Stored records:
----

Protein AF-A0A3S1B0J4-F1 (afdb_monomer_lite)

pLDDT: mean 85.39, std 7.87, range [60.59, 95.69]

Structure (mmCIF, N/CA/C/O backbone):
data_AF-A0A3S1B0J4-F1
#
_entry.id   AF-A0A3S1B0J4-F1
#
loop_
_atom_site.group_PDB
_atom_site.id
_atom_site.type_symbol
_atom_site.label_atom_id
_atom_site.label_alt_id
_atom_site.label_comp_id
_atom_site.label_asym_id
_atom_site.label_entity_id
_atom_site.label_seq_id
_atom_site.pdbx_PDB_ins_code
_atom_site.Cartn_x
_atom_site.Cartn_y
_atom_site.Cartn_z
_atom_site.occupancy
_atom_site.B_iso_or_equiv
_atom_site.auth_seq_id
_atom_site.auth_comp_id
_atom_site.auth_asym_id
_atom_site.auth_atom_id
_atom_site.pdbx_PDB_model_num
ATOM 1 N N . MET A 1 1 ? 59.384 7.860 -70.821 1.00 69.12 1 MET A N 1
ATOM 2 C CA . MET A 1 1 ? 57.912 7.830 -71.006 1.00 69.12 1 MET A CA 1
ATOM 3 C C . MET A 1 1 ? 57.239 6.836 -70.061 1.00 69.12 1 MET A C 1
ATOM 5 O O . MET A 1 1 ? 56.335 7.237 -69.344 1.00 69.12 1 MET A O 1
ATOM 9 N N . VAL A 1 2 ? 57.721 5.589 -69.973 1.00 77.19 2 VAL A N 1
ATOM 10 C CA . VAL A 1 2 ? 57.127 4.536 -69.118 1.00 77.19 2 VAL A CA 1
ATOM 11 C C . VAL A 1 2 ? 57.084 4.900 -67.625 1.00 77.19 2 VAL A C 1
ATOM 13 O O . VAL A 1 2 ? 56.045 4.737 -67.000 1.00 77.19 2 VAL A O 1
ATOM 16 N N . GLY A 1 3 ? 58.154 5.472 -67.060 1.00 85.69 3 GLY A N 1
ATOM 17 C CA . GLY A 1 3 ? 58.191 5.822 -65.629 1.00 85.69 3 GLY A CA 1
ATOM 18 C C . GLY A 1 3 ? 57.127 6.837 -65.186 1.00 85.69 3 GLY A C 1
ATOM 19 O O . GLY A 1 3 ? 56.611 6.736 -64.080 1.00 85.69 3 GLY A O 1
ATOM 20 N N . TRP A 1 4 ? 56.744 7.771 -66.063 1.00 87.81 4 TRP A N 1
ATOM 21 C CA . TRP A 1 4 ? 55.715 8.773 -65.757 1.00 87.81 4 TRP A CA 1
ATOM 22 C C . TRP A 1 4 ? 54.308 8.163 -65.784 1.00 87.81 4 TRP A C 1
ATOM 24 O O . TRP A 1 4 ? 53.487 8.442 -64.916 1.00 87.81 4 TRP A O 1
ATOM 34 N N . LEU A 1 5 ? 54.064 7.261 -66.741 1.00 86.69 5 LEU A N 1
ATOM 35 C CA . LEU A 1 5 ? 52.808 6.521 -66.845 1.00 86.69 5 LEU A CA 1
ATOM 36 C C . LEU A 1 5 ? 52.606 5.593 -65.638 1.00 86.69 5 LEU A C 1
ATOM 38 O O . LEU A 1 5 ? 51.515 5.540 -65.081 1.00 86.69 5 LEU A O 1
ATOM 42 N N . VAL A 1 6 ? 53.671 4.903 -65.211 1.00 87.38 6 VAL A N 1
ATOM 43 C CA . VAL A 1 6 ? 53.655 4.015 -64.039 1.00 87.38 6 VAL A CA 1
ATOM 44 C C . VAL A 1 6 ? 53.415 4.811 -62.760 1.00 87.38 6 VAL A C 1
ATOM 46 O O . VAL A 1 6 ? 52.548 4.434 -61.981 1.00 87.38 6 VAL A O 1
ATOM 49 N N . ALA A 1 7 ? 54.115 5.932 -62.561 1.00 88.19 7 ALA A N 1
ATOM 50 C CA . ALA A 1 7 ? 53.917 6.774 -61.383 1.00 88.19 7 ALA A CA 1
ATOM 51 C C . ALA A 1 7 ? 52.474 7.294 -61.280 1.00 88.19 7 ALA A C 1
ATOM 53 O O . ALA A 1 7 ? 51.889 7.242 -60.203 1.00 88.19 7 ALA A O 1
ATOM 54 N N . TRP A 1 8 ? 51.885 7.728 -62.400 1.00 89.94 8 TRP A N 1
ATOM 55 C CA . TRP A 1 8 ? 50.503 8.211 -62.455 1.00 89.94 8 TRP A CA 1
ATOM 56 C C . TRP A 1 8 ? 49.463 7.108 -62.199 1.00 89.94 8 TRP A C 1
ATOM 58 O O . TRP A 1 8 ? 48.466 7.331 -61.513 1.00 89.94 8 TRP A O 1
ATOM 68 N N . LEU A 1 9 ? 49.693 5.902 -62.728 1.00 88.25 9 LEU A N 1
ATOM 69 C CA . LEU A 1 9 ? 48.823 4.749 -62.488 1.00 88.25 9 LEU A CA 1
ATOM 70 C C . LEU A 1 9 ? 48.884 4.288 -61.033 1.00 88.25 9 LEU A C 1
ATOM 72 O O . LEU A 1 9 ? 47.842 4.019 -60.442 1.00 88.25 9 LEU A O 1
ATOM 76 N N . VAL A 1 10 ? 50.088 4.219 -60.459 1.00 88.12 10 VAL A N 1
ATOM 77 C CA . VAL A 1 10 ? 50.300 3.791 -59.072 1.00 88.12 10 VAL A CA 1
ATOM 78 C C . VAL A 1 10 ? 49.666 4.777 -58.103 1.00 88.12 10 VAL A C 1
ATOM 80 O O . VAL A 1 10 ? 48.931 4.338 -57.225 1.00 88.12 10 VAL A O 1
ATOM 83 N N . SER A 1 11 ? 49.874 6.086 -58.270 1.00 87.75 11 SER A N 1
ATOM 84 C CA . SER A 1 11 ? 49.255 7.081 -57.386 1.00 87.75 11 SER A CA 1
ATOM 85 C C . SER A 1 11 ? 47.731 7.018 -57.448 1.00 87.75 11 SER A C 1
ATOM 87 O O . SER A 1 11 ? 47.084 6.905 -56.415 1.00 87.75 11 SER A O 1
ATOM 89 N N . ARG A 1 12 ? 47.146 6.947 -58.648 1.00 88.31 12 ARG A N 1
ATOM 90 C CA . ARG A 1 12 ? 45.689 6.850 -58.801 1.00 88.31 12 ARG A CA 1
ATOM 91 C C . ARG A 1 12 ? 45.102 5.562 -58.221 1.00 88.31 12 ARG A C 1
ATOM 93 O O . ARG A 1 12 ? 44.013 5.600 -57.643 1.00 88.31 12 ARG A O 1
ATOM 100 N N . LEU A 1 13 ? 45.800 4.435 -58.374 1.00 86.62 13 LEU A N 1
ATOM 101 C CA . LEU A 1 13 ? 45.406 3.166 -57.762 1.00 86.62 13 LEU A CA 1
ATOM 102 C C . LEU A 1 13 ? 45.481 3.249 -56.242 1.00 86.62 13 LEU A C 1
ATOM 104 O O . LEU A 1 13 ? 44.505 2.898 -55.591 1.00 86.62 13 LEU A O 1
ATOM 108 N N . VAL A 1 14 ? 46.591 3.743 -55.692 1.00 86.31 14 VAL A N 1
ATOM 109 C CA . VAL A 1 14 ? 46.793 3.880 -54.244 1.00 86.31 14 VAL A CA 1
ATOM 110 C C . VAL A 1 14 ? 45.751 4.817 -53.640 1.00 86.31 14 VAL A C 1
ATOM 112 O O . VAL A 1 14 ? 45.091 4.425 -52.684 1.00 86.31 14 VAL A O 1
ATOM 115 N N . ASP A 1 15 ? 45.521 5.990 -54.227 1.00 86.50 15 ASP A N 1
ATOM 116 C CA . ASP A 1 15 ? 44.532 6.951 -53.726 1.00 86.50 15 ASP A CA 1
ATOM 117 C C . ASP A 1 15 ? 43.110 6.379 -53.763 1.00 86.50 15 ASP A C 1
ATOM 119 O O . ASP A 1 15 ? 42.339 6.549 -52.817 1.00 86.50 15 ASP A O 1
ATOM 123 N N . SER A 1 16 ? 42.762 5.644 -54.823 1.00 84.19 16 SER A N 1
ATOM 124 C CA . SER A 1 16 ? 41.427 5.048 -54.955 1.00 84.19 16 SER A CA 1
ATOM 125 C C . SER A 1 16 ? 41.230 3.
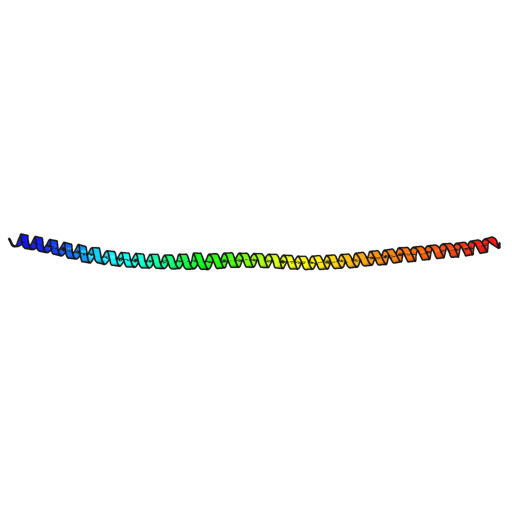862 -54.006 1.00 84.19 16 SER A C 1
ATOM 127 O O . SER A 1 16 ? 40.180 3.749 -53.377 1.00 84.19 16 SER A O 1
ATOM 129 N N . LEU A 1 17 ? 42.228 2.985 -53.865 1.00 82.94 17 LEU A N 1
ATOM 130 C CA . LEU A 1 17 ? 42.145 1.825 -52.973 1.00 82.94 17 LEU A CA 1
ATOM 131 C C . LEU A 1 17 ? 42.193 2.251 -51.505 1.00 82.94 17 LEU A C 1
ATOM 133 O O . LEU A 1 17 ? 41.356 1.829 -50.713 1.00 82.94 17 LEU A O 1
ATOM 137 N N . VAL A 1 18 ? 43.148 3.102 -51.133 1.00 82.25 18 VAL A N 1
ATOM 138 C CA . VAL A 1 18 ? 43.326 3.526 -49.742 1.00 82.25 18 VAL A CA 1
ATOM 139 C C . VAL A 1 18 ? 42.215 4.489 -49.336 1.00 82.25 18 VAL A C 1
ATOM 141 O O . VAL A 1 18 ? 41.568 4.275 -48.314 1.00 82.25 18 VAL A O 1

----

From the records above, reproduce exactly the lines from the one with "ATOM 80 O O" to the one with "ATOM 101 C CA", both included, and no others.

ATOM 80 O O . VAL A 1 10 ? 48.931 4.338 -57.225 1.00 88.12 10 VAL A O 1
ATOM 83 N N . SER A 1 11 ? 49.874 6.086 -58.270 1.00 87.75 11 SER A N 1
ATOM 84 C CA . SER A 1 11 ? 49.255 7.081 -57.386 1.00 87.75 11 SER A CA 1
ATOM 85 C C . SER A 1 11 ? 47.731 7.018 -57.448 1.00 87.75 11 SER A C 1
ATOM 87 O O . SER A 1 11 ? 47.084 6.905 -56.415 1.00 87.75 11 SER A O 1
ATOM 89 N N . ARG A 1 12 ? 47.146 6.947 -58.648 1.00 88.31 12 ARG A N 1
ATOM 90 C CA . ARG A 1 12 ? 45.689 6.850 -58.801 1.00 88.31 12 ARG A CA 1
ATOM 91 C C . ARG A 1 12 ? 45.102 5.562 -58.221 1.00 88.31 12 ARG A C 1
ATOM 93 O O . ARG A 1 12 ? 44.013 5.600 -57.643 1.00 88.31 12 ARG A O 1
ATOM 100 N N . LEU A 1 13 ? 45.800 4.435 -58.374 1.00 86.62 13 LEU A N 1
ATOM 101 C CA . LEU A 1 13 ? 45.406 3.166 -57.762 1.00 86.62 13 LEU A CA 1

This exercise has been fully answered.